In children, ibuprofen doses above 400 mg / kg can cause symptoms of toxicity, while the risk of toxic effects should not be excluded with a dose higher than 100 mg / kg. In adults, the dose-response effect is less clear. The half-life in case of overdose is 1.5-3 hours. Symptoms Most patients who have ingested clinically significant amounts of NSAIDs will develop nothing more than nausea, vomiting, epigastric pain or, more rarely, diarrhea. Tinnitus, headache and gastrointestinal bleeding are also possible. In more severe cases of intoxication, central nervous system toxicity is observed, manifesting as drowsiness, occasionally excitability and disorientation or coma. Occasionally, patients develop seizures. In cases of severe intoxication, metabolic acidosis may occur and the prothrombin time / INR may be prolonged, possibly due to interference with the action of circulating coagulation factors. Acute renal failure and liver damage can occur.

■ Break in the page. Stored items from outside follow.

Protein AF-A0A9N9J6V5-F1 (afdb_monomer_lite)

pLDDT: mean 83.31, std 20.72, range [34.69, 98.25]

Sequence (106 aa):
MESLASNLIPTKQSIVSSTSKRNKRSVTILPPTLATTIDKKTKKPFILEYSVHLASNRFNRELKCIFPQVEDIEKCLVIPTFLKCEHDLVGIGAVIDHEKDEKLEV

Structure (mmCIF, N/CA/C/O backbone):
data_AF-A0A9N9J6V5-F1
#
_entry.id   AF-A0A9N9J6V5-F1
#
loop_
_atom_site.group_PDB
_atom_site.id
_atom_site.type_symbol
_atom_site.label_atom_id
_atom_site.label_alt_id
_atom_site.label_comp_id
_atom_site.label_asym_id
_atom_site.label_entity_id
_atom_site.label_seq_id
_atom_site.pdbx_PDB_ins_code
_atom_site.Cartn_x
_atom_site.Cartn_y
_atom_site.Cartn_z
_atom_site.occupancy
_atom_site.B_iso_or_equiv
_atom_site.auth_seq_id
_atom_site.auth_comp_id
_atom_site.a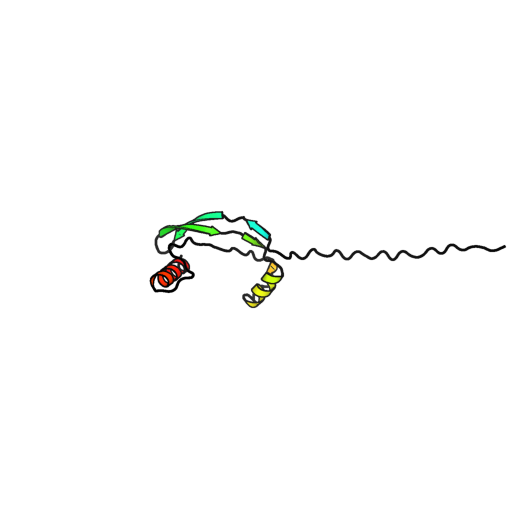uth_asym_id
_atom_site.auth_atom_id
_atom_site.pdbx_PDB_model_num
ATOM 1 N N . MET A 1 1 ? -59.084 27.238 56.098 1.00 43.94 1 MET A N 1
ATOM 2 C CA . MET A 1 1 ? -57.671 27.656 56.005 1.00 43.94 1 MET A CA 1
ATOM 3 C C . MET A 1 1 ? -56.969 26.655 55.117 1.00 43.94 1 MET A C 1
ATOM 5 O O . MET A 1 1 ? -56.894 25.485 55.467 1.00 43.94 1 MET A O 1
ATOM 9 N N . GLU A 1 2 ? -56.637 27.111 53.917 1.00 34.69 2 GLU A N 1
ATOM 10 C CA . GLU A 1 2 ? -56.127 26.323 52.798 1.00 34.69 2 GLU A CA 1
ATOM 11 C C . GLU A 1 2 ? -54.723 25.778 53.097 1.00 34.69 2 GLU A C 1
ATOM 13 O O . GLU A 1 2 ? -53.867 26.491 53.615 1.00 34.69 2 GLU A O 1
ATOM 18 N N . SER A 1 3 ? -54.500 24.505 52.769 1.00 35.50 3 SER A N 1
ATOM 19 C CA . SER A 1 3 ? -53.189 23.855 52.790 1.00 35.50 3 SER A CA 1
ATOM 20 C C . SER A 1 3 ? -52.680 23.786 51.351 1.00 35.50 3 SER A C 1
ATOM 22 O O . SER A 1 3 ? -53.223 23.048 50.529 1.00 35.50 3 SER A O 1
ATOM 24 N N . LEU A 1 4 ? -51.672 24.599 51.033 1.00 39.06 4 LEU A N 1
ATOM 25 C CA . LEU A 1 4 ? -50.961 24.593 49.754 1.00 39.06 4 LEU A CA 1
ATOM 26 C C . LEU A 1 4 ? -49.958 23.432 49.747 1.00 39.06 4 LEU A C 1
ATOM 28 O O . LEU A 1 4 ? -48.835 23.558 50.232 1.00 39.06 4 LEU A O 1
ATOM 32 N N . ALA A 1 5 ? -50.376 22.292 49.197 1.00 41.53 5 ALA A N 1
ATOM 33 C CA . ALA A 1 5 ? -49.474 21.195 48.877 1.00 41.53 5 ALA A CA 1
ATOM 34 C C . ALA A 1 5 ? -48.572 21.594 47.695 1.00 41.53 5 ALA A C 1
ATOM 36 O O . ALA A 1 5 ? -49.031 21.977 46.619 1.00 41.53 5 ALA A O 1
ATOM 37 N N . SER A 1 6 ? -47.268 21.522 47.932 1.00 43.38 6 SER A N 1
ATOM 38 C CA . SER A 1 6 ? -46.185 21.800 47.000 1.00 43.38 6 SER A CA 1
ATOM 39 C C . SER A 1 6 ? -46.143 20.774 45.860 1.00 43.38 6 SER A C 1
ATOM 41 O O . SER A 1 6 ? -45.918 19.584 46.070 1.00 43.38 6 SER A O 1
ATOM 43 N N . ASN A 1 7 ? -46.306 21.246 44.623 1.00 40.84 7 ASN A N 1
ATOM 44 C CA . ASN A 1 7 ? -46.095 20.444 43.418 1.00 40.84 7 ASN A CA 1
ATOM 45 C C . ASN A 1 7 ? -44.591 20.230 43.179 1.00 40.84 7 ASN A C 1
ATOM 47 O O . ASN A 1 7 ? -43.937 21.013 42.492 1.00 40.84 7 ASN A O 1
ATOM 51 N N . LEU A 1 8 ? -44.037 19.156 43.742 1.00 41.31 8 LEU A N 1
ATOM 52 C CA . LEU A 1 8 ? -42.737 18.618 43.343 1.00 41.31 8 LEU A CA 1
ATOM 53 C C . LEU A 1 8 ? -42.909 17.839 42.032 1.00 41.31 8 LEU A C 1
ATOM 55 O O . LEU A 1 8 ? -43.397 16.711 42.010 1.00 41.31 8 LEU A O 1
ATOM 59 N N . ILE A 1 9 ? -42.520 18.465 40.923 1.00 42.06 9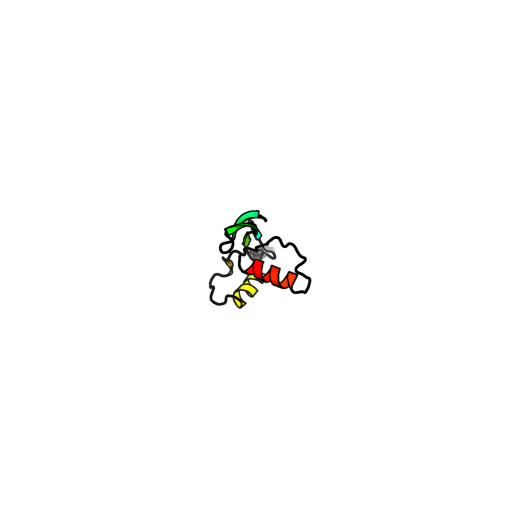 ILE A N 1
ATOM 60 C CA . ILE A 1 9 ? -42.415 17.816 39.612 1.00 42.06 9 ILE A CA 1
ATOM 61 C C . ILE A 1 9 ? -41.255 16.807 39.680 1.00 42.06 9 ILE A C 1
ATOM 63 O O . ILE A 1 9 ? -40.145 17.204 40.042 1.00 42.06 9 ILE A O 1
ATOM 67 N N . PRO A 1 10 ? -41.439 15.527 39.306 1.00 38.56 10 PRO A N 1
ATOM 68 C CA . PRO A 1 10 ? -40.325 14.602 39.201 1.00 38.56 10 PRO A CA 1
ATOM 69 C C . PRO A 1 10 ? -39.497 14.974 37.972 1.00 38.56 10 PRO A C 1
ATOM 71 O O . PRO A 1 10 ? -39.929 14.802 36.829 1.00 38.56 10 PRO A O 1
ATOM 74 N N . THR A 1 11 ? -38.288 15.479 38.201 1.00 39.06 11 THR A N 1
ATOM 75 C CA . THR A 1 11 ? -37.281 15.657 37.161 1.00 39.06 11 THR A CA 1
ATOM 76 C C . THR A 1 11 ? -36.943 14.274 36.614 1.00 39.06 11 THR A C 1
ATOM 78 O O . THR A 1 11 ? -36.207 13.509 37.237 1.00 39.06 11 THR A O 1
ATOM 81 N N . LYS A 1 12 ? -37.499 13.920 35.448 1.00 43.09 12 LYS A N 1
ATOM 82 C CA . LYS A 1 12 ? -37.006 12.791 34.659 1.00 43.09 12 LYS A CA 1
ATOM 83 C C . LYS A 1 12 ? -35.542 13.081 34.349 1.00 43.09 12 LYS A C 1
ATOM 85 O O . LYS A 1 12 ? -35.237 13.871 33.458 1.00 43.09 12 LYS A O 1
ATOM 90 N N . GLN A 1 13 ? -34.641 12.463 35.107 1.00 42.16 13 GLN A N 1
ATOM 91 C CA . GLN A 1 13 ? -33.248 12.339 34.720 1.00 42.16 13 GLN A CA 1
ATOM 92 C C . GLN A 1 13 ? -33.243 11.545 33.418 1.00 42.16 13 GLN A C 1
ATOM 94 O O . GLN A 1 13 ? -33.396 10.325 33.399 1.00 42.16 13 GLN A O 1
ATOM 99 N N . SER A 1 14 ? -33.156 12.276 32.309 1.00 41.62 14 SER A N 1
ATOM 100 C CA . SER A 1 14 ? -32.756 11.715 31.034 1.00 41.62 14 SER A CA 1
ATOM 101 C C . SER A 1 14 ? -31.386 11.100 31.272 1.00 41.62 14 SER A C 1
ATOM 103 O O . SER A 1 14 ? -30.404 11.815 31.474 1.00 41.62 14 SER A O 1
ATOM 105 N N . ILE A 1 15 ? -31.347 9.771 31.343 1.00 47.41 15 ILE A N 1
ATOM 106 C CA . ILE A 1 15 ? -30.122 8.997 31.226 1.00 47.41 15 ILE A CA 1
ATOM 107 C C . ILE A 1 15 ? -29.522 9.450 29.902 1.00 47.41 15 ILE A C 1
ATOM 109 O O . ILE A 1 15 ? -30.021 9.106 28.830 1.00 47.41 15 ILE A O 1
ATOM 113 N N . VAL A 1 16 ? -28.507 10.308 29.988 1.00 43.53 16 VAL A N 1
ATOM 114 C CA . VAL A 1 16 ? -27.719 10.743 28.845 1.00 43.53 16 VAL A CA 1
ATOM 115 C C . VAL A 1 16 ? -27.089 9.471 28.307 1.00 43.53 16 VAL A C 1
ATOM 117 O O . VAL A 1 16 ? -26.093 8.986 28.842 1.00 43.53 16 VAL A O 1
ATOM 120 N N . SER A 1 17 ? -27.721 8.881 27.291 1.00 49.41 17 SER A N 1
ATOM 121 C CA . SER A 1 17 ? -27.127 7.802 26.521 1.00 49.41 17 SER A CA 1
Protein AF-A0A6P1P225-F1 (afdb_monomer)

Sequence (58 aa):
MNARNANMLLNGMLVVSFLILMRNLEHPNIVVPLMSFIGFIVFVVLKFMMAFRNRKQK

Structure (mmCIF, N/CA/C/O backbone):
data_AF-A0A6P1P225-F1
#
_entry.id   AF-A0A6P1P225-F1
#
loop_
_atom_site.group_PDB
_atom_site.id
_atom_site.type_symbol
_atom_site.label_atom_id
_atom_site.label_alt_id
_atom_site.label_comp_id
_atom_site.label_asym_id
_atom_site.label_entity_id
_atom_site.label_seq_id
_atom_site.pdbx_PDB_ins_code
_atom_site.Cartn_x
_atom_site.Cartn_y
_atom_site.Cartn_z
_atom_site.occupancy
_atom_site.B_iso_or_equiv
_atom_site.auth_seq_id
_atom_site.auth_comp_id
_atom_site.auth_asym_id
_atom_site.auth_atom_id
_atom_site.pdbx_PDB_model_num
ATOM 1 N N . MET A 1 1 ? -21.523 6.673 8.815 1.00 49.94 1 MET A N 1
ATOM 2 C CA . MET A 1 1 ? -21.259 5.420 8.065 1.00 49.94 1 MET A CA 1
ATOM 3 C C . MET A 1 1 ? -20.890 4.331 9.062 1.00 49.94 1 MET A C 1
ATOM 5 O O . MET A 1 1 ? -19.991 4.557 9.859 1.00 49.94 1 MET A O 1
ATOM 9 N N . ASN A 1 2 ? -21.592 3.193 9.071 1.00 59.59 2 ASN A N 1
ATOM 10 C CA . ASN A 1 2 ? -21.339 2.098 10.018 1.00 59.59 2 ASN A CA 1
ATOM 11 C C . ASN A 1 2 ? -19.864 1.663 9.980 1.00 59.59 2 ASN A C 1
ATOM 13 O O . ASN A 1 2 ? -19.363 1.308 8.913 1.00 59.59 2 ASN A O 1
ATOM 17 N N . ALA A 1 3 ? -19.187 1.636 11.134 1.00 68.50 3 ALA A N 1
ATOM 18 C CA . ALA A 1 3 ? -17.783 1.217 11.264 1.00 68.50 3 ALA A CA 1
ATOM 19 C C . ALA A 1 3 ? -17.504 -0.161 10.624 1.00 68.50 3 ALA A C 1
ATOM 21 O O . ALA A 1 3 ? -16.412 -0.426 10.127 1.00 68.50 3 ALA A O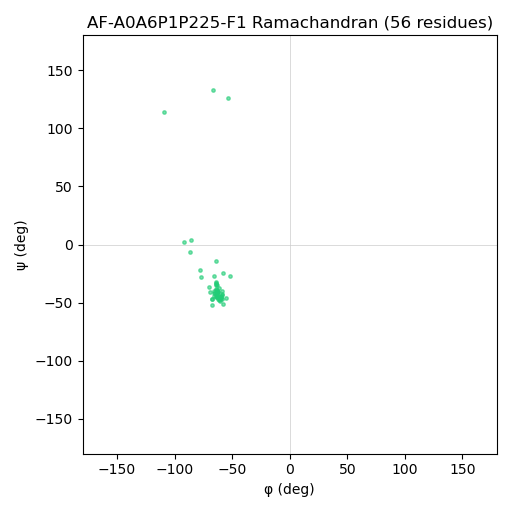 1
ATOM 22 N N . ARG A 1 4 ? -18.532 -1.017 10.560 1.00 69.88 4 ARG A N 1
ATOM 23 C CA . ARG A 1 4 ? -18.519 -2.306 9.860 1.00 69.88 4 ARG A CA 1
ATOM 24 C C . ARG A 1 4 ? -18.316 -2.170 8.341 1.00 69.88 4 ARG A C 1
ATOM 26 O O . ARG A 1 4 ? -17.473 -2.872 7.791 1.00 69.88 4 ARG A O 1
ATOM 33 N N . ASN A 1 5 ? -19.015 -1.242 7.682 1.00 75.31 5 ASN A N 1
ATOM 34 C CA . ASN A 1 5 ? -18.873 -1.002 6.238 1.00 75.31 5 ASN A CA 1
ATOM 35 C C . ASN A 1 5 ? -17.516 -0.367 5.915 1.00 75.31 5 ASN A C 1
ATOM 37 O O . ASN A 1 5 ? -16.890 -0.727 4.922 1.00 75.31 5 ASN A O 1
ATOM 41 N N . ALA A 1 6 ? -17.026 0.521 6.785 1.00 74.88 6 ALA A N 1
ATOM 42 C CA . ALA A 1 6 ? -15.695 1.109 6.643 1.00 74.88 6 ALA A CA 1
ATOM 43 C C . ALA A 1 6 ? -14.586 0.041 6.723 1.00 74.88 6 ALA A C 1
ATOM 45 O O . ALA A 1 6 ? -13.669 0.045 5.907 1.00 74.88 6 ALA A O 1
ATOM 46 N N . ASN A 1 7 ? -14.706 -0.931 7.635 1.00 81.19 7 ASN A N 1
ATOM 47 C CA . ASN A 1 7 ? -13.755 -2.044 7.734 1.00 81.19 7 ASN A CA 1
ATOM 48 C C . ASN A 1 7 ? -13.755 -2.951 6.493 1.00 81.19 7 ASN A C 1
ATOM 50 O O . ASN A 1 7 ? -12.689 -3.391 6.065 1.00 81.19 7 ASN A O 1
ATOM 54 N N . MET A 1 8 ? -14.923 -3.230 5.903 1.00 84.62 8 MET A N 1
ATOM 55 C CA . MET A 1 8 ? -15.001 -4.018 4.664 1.00 84.62 8 MET A CA 1
ATOM 56 C C . MET A 1 8 ? -14.342 -3.285 3.491 1.00 84.62 8 MET A C 1
ATOM 58 O O . MET A 1 8 ? -13.577 -3.900 2.752 1.00 84.62 8 MET A O 1
ATOM 62 N N . LEU A 1 9 ? -14.553 -1.970 3.371 1.00 85.88 9 LEU A N 1
ATOM 63 C CA . LEU A 1 9 ? -13.895 -1.147 2.351 1.00 85.88 9 LEU A CA 1
ATOM 64 C C . LEU A 1 9 ? -12.372 -1.105 2.537 1.00 85.88 9 LEU A C 1
ATOM 66 O O . LEU A 1 9 ? -11.644 -1.331 1.578 1.00 85.88 9 LEU A O 1
ATOM 70 N N . LEU A 1 10 ? -11.875 -0.907 3.763 1.00 85.50 10 LEU A N 1
ATOM 71 C CA . LEU A 1 10 ? -10.434 -0.932 4.062 1.00 85.50 10 LEU A CA 1
ATOM 72 C C . LEU A 1 10 ? -9.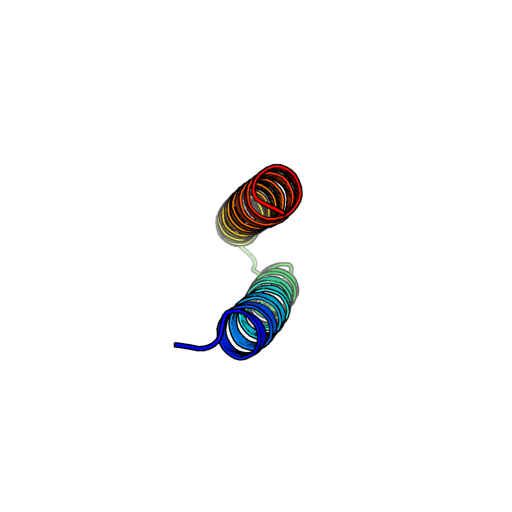797 -2.310 3.818 1.00 85.50 10 LEU A C 1
ATOM 74 O O . LEU A 1 10 ? -8.621 -2.409 3.462 1.00 85.50 10 LEU A O 1
ATOM 78 N N . ASN A 1 11 ? -10.548 -3.395 4.026 1.00 88.19 11 ASN A N 1
ATOM 79 C CA . ASN A 1 11 ? -10.119 -4.738 3.638 1.00 88.19 11 ASN A CA 1
ATOM 80 C C . ASN A 1 11 ? -10.049 -4.884 2.115 1.00 88.19 11 ASN A C 1
ATOM 82 O O . ASN A 1 11 ? -9.023 -5.343 1.622 1.00 88.19 11 ASN A O 1
ATOM 8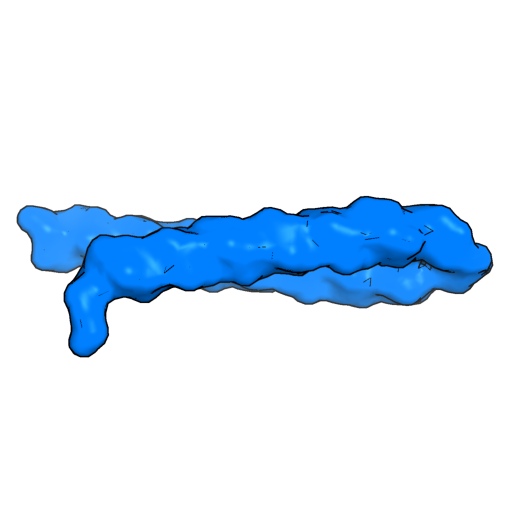6 N N . GLY A 1 12 ? -11.071 -4.435 1.382 1.00 90.12 12 GLY A N 1
ATOM 87 C CA . GLY A 1 12 ? -11.072 -4.447 -0.083 1.00 90.12 12 GLY A CA 1
ATOM 88 C C . GLY A 1 12 ? -9.929 -3.624 -0.682 1.00 90.12 12 GLY A C 1
ATOM 89 O O . GLY A 1 12 ? -9.199 -4.118 -1.536 1.00 90.12 12 GLY A O 1
ATOM 90 N N . MET A 1 13 ? -9.701 -2.412 -0.170 1.00 90.00 13 MET A N 1
ATOM 91 C CA . MET A 1 13 ? -8.583 -1.556 -0.581 1.00 90.00 13 MET A CA 1
ATOM 92 C C . MET A 1 13 ? -7.229 -2.238 -0.357 1.00 90.00 13 MET A C 1
ATOM 94 O O . MET A 1 13 ? -6.374 -2.170 -1.231 1.00 90.00 13 MET A O 1
ATOM 98 N N . LEU A 1 14 ? -7.050 -2.963 0.755 1.00 91.00 14 LEU A N 1
ATOM 99 C CA . LEU A 1 14 ? -5.803 -3.688 1.023 1.00 91.00 14 LEU A CA 1
ATOM 100 C C . LEU A 1 14 ? -5.534 -4.784 -0.018 1.00 91.00 14 LEU A C 1
ATOM 102 O O . LEU A 1 14 ? -4.398 -4.945 -0.457 1.00 91.00 14 LEU A O 1
ATOM 106 N N . VAL A 1 15 ? -6.576 -5.510 -0.432 1.00 91.88 15 VAL A N 1
ATOM 107 C CA . VAL A 1 15 ? -6.471 -6.531 -1.485 1.00 91.88 15 VAL A CA 1
ATOM 108 C C . VAL A 1 15 ? -6.121 -5.887 -2.826 1.00 91.88 15 VAL A C 1
ATOM 110 O O . VAL A 1 15 ? -5.218 -6.361 -3.509 1.00 91.88 15 VAL A O 1
ATOM 113 N N . VAL A 1 16 ? -6.770 -4.777 -3.187 1.00 91.75 16 VAL A N 1
ATOM 114 C CA . VAL A 1 16 ? -6.470 -4.050 -4.432 1.00 91.75 16 VAL A CA 1
ATOM 115 C C . VAL A 1 16 ? -5.027 -3.538 -4.439 1.00 91.75 16 VAL A C 1
ATOM 117 O O . VAL A 1 16 ? -4.315 -3.741 -5.420 1.00 91.75 16 VAL A O 1
ATOM 120 N N . SER A 1 17 ? -4.559 -2.938 -3.343 1.00 88.88 17 SER A N 1
ATOM 121 C CA . SER A 1 17 ? -3.169 -2.482 -3.223 1.00 88.88 17 SER A CA 1
ATOM 122 C C . SER A 1 17 ? -2.165 -3.635 -3.335 1.00 88.88 17 SER A C 1
ATOM 124 O O . SER A 1 17 ? -1.122 -3.470 -3.963 1.00 88.88 17 SER A O 1
ATOM 126 N N . PHE A 1 18 ? -2.488 -4.811 -2.789 1.00 90.44 18 PHE A N 1
ATOM 127 C CA . PHE A 1 18 ? -1.659 -6.008 -2.942 1.00 90.44 18 PHE A CA 1
ATOM 128 C C . PHE A 1 18 ? -1.608 -6.503 -4.396 1.00 90.44 18 PHE A C 1
ATOM 130 O O . PHE A 1 18 ? -0.535 -6.839 -4.891 1.00 90.44 18 PHE A O 1
ATOM 137 N N . LEU A 1 19 ? -2.737 -6.497 -5.111 1.00 92.38 19 LEU A N 1
ATOM 138 C CA . LEU A 1 19 ? -2.782 -6.874 -6.529 1.00 92.38 19 LEU A CA 1
ATOM 139 C C . LEU A 1 19 ? -1.973 -5.916 -7.414 1.00 92.38 19 LEU A C 1
ATOM 141 O O . LEU A 1 19 ? -1.301 -6.366 -8.339 1.00 92.38 19 LEU A O 1
ATOM 145 N N . ILE A 1 20 ? -2.000 -4.612 -7.118 1.00 89.62 20 ILE A N 1
ATOM 146 C CA . ILE A 1 20 ? -1.177 -3.611 -7.818 1.00 89.62 20 ILE A CA 1
ATOM 147 C C . ILE A 1 20 ? 0.311 -3.900 -7.603 1.00 89.62 20 ILE A C 1
ATOM 149 O O . ILE A 1 20 ? 1.077 -3.889 -8.564 1.00 89.62 20 ILE A O 1
ATOM 153 N N . LEU A 1 21 ? 0.716 -4.203 -6.365 1.00 90.62 21 LEU A N 1
ATOM 154 C CA . LEU A 1 21 ? 2.090 -4.598 -6.057 1.00 90.62 21 LEU A CA 1
ATOM 155 C C . LEU A 1 21 ? 2.501 -5.844 -6.855 1.00 90.62 21 LEU A C 1
ATOM 157 O O . LEU A 1 21 ? 3.521 -5.809 -7.536 1.00 90.62 21 LEU A O 1
ATOM 161 N N . MET A 1 22 ? 1.685 -6.902 -6.814 1.00 92.06 22 MET A N 1
ATOM 162 C CA . MET A 1 22 ? 1.912 -8.156 -7.547 1.00 92.06 22 MET A CA 1
ATOM 163 C C . MET A 1 22 ? 2.079 -7.921 -9.050 1.00 92.06 22 MET A C 1
ATOM 165 O O . MET A 1 22 ? 3.024 -8.415 -9.653 1.00 92.06 22 MET A O 1
ATOM 169 N N . ARG A 1 23 ? 1.209 -7.103 -9.649 1.00 90.31 23 ARG A N 1
ATOM 170 C CA . ARG A 1 23 ? 1.292 -6.756 -11.073 1.00 90.31 23 ARG A CA 1
ATOM 171 C C . ARG A 1 23 ? 2.563 -5.976 -11.419 1.00 90.31 23 ARG A C 1
ATOM 173 O O . ARG A 1 23 ? 3.093 -6.125 -12.513 1.00 90.31 23 ARG A O 1
ATOM 180 N N . ASN A 1 24 ? 3.035 -5.131 -10.508 1.00 90.50 24 ASN A N 1
ATOM 181 C CA . ASN A 1 24 ? 4.198 -4.278 -10.739 1.00 90.50 24 ASN A CA 1
ATOM 182 C C . ASN A 1 24 ? 5.534 -4.963 -10.410 1.00 90.50 24 ASN A C 1
ATOM 184 O O . ASN A 1 24 ? 6.578 -4.377 -10.694 1.00 90.50 24 ASN A O 1
ATOM 188 N N . LEU A 1 25 ? 5.531 -6.178 -9.840 1.00 87.50 25 LEU A N 1
ATOM 189 C CA . LEU A 1 25 ? 6.757 -6.927 -9.529 1.00 87.50 25 LEU A CA 1
ATOM 190 C C . LEU A 1 25 ? 7.565 -7.283 -10.783 1.00 87.50 25 LEU A C 1
ATOM 192 O O . LEU A 1 25 ? 8.791 -7.279 -10.743 1.00 87.50 25 LEU A O 1
ATOM 196 N N . GLU A 1 26 ? 6.878 -7.560 -11.888 1.00 88.69 26 GLU A N 1
ATOM 197 C CA . GLU A 1 26 ? 7.487 -7.937 -13.170 1.00 88.69 26 GLU A CA 1
ATOM 198 C C . GLU A 1 26 ? 7.887 -6.717 -14.014 1.00 88.69 26 GLU A C 1
ATOM 200 O O . GLU A 1 26 ? 8.326 -6.854 -15.156 1.00 88.69 26 GLU A O 1
ATOM 205 N N . HIS A 1 27 ? 7.719 -5.501 -13.483 1.00 90.06 27 HIS A N 1
ATOM 206 C CA . HIS A 1 27 ? 8.014 -4.295 -14.238 1.00 90.06 27 HIS A CA 1
ATOM 207 C C . HIS A 1 27 ? 9.529 -4.197 -14.505 1.00 90.06 27 HIS A C 1
ATOM 209 O O . HIS A 1 27 ? 10.324 -4.306 -13.570 1.00 90.06 27 HIS A O 1
ATOM 215 N N . PRO A 1 28 ? 9.963 -3.900 -15.745 1.00 89.25 28 PRO A N 1
ATOM 216 C CA . PRO A 1 28 ? 11.385 -3.881 -16.118 1.00 89.25 28 PRO A CA 1
ATOM 217 C C . PRO A 1 28 ? 12.215 -2.810 -15.391 1.00 89.25 28 PRO A C 1
ATOM 219 O O . PRO A 1 28 ? 13.440 -2.839 -15.419 1.00 89.25 28 PRO A O 1
ATOM 222 N N . ASN A 1 29 ? 11.554 -1.850 -14.740 1.00 91.00 29 ASN A N 1
ATOM 223 C CA . ASN A 1 29 ? 12.192 -0.814 -13.938 1.00 91.00 29 ASN A CA 1
ATOM 224 C C . ASN A 1 29 ? 11.909 -1.075 -12.459 1.00 91.00 29 ASN A C 1
ATOM 226 O O . ASN A 1 29 ? 10.768 -0.909 -12.033 1.00 91.00 29 ASN A O 1
ATOM 230 N N . ILE A 1 30 ? 12.956 -1.393 -11.691 1.00 88.75 30 ILE A N 1
ATOM 231 C CA . ILE A 1 30 ? 12.898 -1.721 -10.257 1.00 88.75 30 ILE A CA 1
ATOM 232 C C . ILE A 1 30 ? 12.292 -0.608 -9.388 1.00 88.75 30 ILE A C 1
ATOM 234 O O . ILE A 1 30 ? 11.726 -0.889 -8.333 1.00 88.75 30 ILE A O 1
ATOM 238 N N . VAL A 1 31 ? 12.348 0.653 -9.829 1.00 91.50 31 VAL A N 1
ATOM 239 C CA . VAL A 1 31 ? 11.790 1.795 -9.085 1.00 91.50 31 VAL A CA 1
ATOM 240 C C . VAL A 1 31 ? 10.266 1.685 -8.953 1.00 91.50 31 VAL A C 1
ATOM 242 O O . VAL A 1 31 ? 9.704 2.068 -7.929 1.00 91.50 31 VAL A O 1
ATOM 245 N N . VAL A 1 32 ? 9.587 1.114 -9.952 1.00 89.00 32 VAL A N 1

An exacerbation of asthma is possible in asthmatics.TreatmentTreatment should be symptomatic and supportive and should include maintaining a patent airway and monitoring cardiac function and vital signs until stabilization. Oral administration of activated charcoal should be considered if the patient presents within one hour of ingesting a potentially toxic amount. Seizures should be treated with intravenous diazepam or lorazepam if they are frequent or prolonged. Administer bronchodilators for asthma.

Active principles

Each chewable soft capsule contains 100 mg of ibuprofen.Excipients with known effect: Glucose, 358.3 mg / soft chewable capsule Sucrose, 251.6 mg / soft chewable capsule Soy Lecithin, 0.01 mg / soft chewable capsule For a full list of excipients, see section 6.1.

Excipients

Gelatin, Purified water, Glucose, liquid, Sucrose, Fumaric acid (E297), Sucralose, Citric acid (E330), Acesulfame K (E950), Sodium edetate, Glycerin, Orange flavor, Red iron oxide (E172), Oxide of yellow iron (E172). Ink of the capsules: Titanium dioxide (E171), Propylene glycol, HPMC 2910 / Hypromellose 3cP (E464). Technological adjuvants: Medium chain triglycerides, Lecithin (derived from soy), Stearic acid.